• WHAT IS EXPECTED:
Below are the records; copy each line in which "Felis" occurs.

• WORKING DATA:
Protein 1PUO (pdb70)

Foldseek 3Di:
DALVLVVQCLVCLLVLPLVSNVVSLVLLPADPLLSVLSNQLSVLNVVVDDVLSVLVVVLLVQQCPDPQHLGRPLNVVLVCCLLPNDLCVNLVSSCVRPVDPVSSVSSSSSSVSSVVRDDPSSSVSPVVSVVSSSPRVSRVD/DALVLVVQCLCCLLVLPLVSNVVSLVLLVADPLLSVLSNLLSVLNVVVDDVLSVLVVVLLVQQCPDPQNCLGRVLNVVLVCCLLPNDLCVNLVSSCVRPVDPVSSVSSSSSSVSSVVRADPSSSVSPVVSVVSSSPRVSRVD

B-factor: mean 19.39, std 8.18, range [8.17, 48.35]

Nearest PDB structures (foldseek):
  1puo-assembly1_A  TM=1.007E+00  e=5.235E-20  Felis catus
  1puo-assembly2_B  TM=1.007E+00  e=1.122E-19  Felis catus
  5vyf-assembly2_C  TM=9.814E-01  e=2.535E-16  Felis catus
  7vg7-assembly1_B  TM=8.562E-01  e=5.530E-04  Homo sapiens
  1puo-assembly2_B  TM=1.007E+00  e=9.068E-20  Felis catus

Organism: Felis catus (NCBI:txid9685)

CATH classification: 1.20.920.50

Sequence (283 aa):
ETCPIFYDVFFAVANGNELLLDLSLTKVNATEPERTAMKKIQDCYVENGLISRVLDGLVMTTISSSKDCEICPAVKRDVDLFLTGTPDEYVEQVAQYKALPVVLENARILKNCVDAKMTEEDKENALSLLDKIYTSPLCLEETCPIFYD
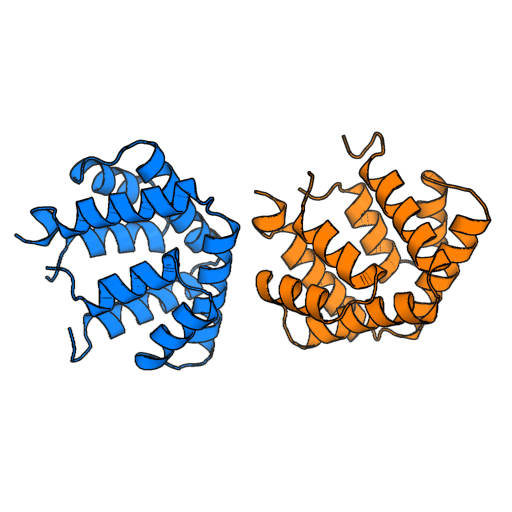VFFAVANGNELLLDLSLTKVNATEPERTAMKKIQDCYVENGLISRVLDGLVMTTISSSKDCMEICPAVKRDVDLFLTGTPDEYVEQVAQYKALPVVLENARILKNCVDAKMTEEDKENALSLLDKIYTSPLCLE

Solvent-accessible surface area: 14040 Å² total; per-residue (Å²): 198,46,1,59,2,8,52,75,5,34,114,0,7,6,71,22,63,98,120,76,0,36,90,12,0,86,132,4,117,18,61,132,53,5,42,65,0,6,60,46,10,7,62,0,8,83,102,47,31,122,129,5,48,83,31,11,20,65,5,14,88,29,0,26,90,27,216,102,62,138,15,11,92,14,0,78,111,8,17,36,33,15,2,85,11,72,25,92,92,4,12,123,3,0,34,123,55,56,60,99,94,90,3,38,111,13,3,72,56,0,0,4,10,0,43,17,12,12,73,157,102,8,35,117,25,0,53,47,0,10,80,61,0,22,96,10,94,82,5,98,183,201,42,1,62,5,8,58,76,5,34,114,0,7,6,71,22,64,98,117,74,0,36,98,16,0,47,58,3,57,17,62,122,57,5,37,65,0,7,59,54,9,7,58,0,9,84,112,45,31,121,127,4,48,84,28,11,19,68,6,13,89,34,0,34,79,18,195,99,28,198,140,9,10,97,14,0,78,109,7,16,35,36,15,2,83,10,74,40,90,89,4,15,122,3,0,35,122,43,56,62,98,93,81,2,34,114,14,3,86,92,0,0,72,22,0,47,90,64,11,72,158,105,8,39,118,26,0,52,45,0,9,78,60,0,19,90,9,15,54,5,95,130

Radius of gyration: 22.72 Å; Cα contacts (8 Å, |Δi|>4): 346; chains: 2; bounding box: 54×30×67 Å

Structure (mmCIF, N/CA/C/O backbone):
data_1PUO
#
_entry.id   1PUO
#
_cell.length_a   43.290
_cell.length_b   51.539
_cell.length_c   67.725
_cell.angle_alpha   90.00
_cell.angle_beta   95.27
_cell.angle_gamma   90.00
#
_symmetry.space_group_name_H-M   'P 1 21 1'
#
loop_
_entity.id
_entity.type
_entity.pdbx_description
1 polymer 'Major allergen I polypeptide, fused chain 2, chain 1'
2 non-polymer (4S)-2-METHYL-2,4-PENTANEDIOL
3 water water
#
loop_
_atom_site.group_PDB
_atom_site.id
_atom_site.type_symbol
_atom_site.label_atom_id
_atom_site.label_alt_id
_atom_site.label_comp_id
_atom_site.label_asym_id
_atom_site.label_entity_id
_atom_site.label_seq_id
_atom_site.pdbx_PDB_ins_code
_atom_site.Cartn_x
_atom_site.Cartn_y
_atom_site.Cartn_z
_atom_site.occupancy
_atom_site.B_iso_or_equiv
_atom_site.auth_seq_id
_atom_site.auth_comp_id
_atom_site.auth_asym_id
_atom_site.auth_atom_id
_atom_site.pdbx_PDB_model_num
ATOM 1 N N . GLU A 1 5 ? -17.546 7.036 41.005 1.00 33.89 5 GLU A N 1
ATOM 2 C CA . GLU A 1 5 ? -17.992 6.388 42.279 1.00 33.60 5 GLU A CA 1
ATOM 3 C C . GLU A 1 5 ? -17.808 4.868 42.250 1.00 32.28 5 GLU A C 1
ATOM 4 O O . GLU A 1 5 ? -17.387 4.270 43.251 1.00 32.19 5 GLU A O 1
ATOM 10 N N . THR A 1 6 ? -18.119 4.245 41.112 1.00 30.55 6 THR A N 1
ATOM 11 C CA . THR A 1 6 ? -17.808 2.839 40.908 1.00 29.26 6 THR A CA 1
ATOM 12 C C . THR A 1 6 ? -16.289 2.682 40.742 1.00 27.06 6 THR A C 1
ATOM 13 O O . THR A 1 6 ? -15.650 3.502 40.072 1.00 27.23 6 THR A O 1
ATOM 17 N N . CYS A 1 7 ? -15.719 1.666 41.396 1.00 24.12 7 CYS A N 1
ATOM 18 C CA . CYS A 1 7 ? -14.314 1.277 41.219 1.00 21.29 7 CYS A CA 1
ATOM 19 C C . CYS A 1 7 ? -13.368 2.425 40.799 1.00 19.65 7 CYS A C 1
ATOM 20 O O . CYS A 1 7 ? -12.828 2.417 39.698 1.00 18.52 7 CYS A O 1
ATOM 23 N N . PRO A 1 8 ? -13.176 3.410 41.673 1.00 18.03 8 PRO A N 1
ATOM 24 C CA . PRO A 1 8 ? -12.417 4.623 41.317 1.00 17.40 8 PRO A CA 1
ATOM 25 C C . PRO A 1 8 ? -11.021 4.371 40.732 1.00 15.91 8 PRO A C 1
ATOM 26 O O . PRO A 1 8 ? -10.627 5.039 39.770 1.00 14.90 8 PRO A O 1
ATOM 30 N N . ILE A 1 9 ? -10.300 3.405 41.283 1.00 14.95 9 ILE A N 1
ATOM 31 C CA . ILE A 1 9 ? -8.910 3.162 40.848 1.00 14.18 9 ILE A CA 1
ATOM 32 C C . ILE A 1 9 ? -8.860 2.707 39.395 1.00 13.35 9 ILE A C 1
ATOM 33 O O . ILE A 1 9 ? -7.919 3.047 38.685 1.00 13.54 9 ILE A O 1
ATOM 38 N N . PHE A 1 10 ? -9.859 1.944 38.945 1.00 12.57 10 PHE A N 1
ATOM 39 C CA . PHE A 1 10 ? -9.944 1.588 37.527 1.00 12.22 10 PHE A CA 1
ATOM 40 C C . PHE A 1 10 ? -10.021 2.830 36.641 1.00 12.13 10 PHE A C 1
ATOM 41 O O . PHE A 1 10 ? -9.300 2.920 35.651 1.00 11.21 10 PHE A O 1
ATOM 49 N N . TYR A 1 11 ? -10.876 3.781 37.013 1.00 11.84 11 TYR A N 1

---

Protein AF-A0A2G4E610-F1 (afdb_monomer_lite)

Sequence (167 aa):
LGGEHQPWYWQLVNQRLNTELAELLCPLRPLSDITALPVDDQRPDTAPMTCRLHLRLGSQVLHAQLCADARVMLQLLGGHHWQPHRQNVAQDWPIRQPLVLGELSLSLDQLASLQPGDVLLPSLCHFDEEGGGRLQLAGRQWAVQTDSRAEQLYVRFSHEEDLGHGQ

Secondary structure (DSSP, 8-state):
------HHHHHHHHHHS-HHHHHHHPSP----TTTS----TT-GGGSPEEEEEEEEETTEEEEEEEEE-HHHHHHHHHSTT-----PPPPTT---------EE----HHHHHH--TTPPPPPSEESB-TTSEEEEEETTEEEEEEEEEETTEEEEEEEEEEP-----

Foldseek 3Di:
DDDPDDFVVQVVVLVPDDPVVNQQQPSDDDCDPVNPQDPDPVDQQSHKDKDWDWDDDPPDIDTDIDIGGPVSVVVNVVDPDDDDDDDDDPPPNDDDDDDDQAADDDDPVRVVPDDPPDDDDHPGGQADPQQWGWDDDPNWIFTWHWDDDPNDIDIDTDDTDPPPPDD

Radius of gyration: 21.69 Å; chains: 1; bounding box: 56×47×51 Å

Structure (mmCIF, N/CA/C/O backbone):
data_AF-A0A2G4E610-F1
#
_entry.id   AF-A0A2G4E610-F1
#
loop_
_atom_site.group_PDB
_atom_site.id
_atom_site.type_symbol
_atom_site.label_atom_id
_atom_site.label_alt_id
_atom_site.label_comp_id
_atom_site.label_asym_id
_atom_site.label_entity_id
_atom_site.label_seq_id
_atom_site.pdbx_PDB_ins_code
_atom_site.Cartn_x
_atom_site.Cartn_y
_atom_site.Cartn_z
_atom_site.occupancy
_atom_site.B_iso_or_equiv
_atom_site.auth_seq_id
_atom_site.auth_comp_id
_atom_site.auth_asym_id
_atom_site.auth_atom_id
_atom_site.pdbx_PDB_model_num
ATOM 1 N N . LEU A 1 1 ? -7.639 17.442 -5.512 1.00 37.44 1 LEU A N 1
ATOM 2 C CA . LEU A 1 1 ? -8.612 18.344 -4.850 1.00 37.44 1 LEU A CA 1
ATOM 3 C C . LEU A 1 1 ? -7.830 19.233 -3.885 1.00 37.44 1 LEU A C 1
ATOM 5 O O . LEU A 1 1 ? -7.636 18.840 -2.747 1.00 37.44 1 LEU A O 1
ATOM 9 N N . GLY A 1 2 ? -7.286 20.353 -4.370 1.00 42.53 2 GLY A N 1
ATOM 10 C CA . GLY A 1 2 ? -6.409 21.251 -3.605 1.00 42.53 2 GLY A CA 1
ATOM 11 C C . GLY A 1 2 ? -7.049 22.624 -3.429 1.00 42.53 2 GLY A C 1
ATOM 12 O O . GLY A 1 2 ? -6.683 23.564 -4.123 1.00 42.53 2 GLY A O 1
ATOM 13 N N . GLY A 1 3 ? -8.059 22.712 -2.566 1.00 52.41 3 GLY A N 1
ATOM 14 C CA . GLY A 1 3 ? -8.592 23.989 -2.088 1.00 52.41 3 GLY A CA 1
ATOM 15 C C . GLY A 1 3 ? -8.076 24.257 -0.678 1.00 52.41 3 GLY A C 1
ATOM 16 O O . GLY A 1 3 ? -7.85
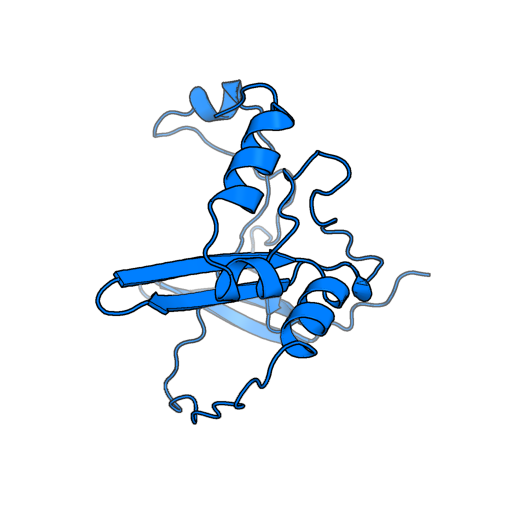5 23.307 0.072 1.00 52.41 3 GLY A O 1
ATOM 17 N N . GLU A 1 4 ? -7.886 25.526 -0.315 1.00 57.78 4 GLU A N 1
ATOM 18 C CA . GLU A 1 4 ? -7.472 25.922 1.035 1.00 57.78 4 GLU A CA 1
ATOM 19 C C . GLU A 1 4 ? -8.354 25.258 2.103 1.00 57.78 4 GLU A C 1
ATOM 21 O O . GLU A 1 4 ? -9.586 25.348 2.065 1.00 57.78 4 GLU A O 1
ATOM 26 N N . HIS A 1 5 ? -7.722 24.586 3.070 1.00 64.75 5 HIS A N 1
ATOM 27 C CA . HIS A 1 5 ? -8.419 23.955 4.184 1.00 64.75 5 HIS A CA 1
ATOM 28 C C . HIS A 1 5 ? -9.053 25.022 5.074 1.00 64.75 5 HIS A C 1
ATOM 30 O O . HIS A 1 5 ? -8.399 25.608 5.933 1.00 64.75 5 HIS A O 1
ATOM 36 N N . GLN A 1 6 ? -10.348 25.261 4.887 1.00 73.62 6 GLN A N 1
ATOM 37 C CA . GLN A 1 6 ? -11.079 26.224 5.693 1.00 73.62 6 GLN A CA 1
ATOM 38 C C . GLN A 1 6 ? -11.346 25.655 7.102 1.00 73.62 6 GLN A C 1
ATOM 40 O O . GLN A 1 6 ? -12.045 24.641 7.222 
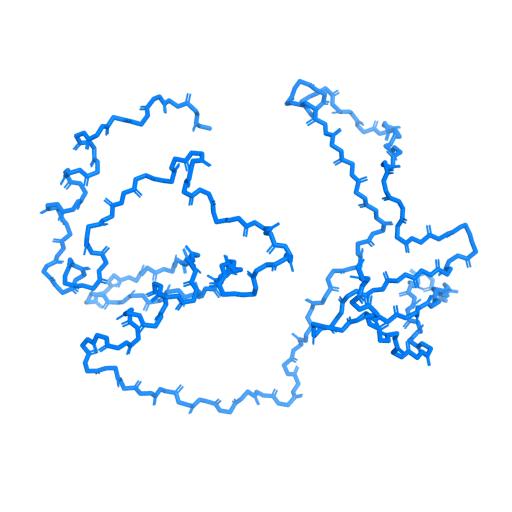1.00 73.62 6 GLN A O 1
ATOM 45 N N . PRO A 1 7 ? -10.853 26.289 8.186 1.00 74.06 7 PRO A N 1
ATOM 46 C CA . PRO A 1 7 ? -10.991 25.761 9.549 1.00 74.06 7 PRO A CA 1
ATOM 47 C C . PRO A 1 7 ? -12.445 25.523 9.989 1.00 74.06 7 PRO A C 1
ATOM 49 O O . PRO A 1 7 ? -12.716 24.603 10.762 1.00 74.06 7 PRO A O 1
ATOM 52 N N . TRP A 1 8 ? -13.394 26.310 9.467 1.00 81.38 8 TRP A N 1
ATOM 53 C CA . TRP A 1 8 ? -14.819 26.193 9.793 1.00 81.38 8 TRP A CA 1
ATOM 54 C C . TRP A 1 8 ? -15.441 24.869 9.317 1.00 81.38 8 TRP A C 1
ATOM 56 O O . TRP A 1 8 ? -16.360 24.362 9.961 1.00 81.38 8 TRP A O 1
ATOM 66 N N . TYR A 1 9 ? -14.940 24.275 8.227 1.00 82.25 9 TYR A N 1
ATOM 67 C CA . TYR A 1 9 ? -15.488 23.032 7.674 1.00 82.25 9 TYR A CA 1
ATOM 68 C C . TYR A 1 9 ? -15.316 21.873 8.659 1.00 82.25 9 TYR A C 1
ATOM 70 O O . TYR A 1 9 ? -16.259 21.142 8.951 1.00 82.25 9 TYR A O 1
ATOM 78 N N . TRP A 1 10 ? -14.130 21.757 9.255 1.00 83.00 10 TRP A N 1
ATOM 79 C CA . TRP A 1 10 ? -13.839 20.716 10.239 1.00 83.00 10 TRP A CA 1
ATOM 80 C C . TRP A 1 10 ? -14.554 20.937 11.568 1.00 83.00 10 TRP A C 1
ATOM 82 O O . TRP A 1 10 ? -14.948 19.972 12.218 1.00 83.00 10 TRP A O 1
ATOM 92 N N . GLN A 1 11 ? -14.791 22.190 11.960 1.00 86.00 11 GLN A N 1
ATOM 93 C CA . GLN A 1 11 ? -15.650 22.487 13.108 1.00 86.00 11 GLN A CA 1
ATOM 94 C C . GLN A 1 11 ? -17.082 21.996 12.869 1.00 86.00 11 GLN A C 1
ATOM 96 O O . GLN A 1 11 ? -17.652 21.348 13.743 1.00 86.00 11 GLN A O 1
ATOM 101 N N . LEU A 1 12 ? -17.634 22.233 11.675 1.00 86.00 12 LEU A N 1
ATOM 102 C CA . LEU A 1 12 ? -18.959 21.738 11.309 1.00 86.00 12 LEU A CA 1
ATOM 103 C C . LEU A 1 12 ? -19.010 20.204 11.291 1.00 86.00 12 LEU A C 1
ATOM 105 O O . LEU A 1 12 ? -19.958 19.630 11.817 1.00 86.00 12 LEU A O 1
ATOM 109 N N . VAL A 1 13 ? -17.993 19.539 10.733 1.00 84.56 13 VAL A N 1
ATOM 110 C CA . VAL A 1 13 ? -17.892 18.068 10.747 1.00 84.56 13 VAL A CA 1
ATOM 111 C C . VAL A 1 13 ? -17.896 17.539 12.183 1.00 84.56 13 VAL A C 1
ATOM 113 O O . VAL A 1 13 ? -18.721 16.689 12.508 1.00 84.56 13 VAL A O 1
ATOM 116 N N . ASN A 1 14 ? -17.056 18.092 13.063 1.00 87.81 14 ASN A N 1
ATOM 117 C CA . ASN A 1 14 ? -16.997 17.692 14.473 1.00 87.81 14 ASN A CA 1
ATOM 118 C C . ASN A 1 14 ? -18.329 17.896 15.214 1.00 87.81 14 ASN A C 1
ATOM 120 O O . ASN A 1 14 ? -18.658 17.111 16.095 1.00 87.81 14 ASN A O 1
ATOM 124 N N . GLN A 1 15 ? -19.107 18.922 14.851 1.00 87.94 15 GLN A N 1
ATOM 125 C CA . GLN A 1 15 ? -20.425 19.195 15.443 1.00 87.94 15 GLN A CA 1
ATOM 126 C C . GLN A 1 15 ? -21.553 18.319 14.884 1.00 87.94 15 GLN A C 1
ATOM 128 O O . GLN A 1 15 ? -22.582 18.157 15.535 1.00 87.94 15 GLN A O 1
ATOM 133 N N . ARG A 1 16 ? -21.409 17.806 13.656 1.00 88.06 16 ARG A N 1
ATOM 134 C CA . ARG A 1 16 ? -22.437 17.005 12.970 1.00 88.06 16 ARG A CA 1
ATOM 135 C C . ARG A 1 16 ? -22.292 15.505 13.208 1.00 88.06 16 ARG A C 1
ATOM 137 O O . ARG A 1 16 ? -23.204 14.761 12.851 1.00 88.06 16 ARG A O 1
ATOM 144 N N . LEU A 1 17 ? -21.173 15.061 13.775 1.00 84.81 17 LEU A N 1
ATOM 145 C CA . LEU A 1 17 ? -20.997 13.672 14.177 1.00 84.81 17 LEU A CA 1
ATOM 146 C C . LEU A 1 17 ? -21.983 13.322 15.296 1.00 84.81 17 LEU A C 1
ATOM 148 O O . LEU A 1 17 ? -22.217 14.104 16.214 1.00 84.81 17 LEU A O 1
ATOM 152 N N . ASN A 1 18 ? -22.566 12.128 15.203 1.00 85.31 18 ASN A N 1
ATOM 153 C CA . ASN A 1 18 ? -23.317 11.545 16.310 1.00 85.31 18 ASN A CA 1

• TASK RESULT:
  1puo-assembly1_A  TM=1.007E+00  e=5.235E-20  Felis catus
  1puo-assembly2_B  TM=1.007E+00  e=1.122E-19  Felis catus
  5vyf-assembly2_C  TM=9.814E-01  e=2.535E-16  Felis catus
  1puo-assembly2_B  TM=1.007E+00  e=9.068E-20  Felis catus
Organism: Felis catus (NCBI:txid9685)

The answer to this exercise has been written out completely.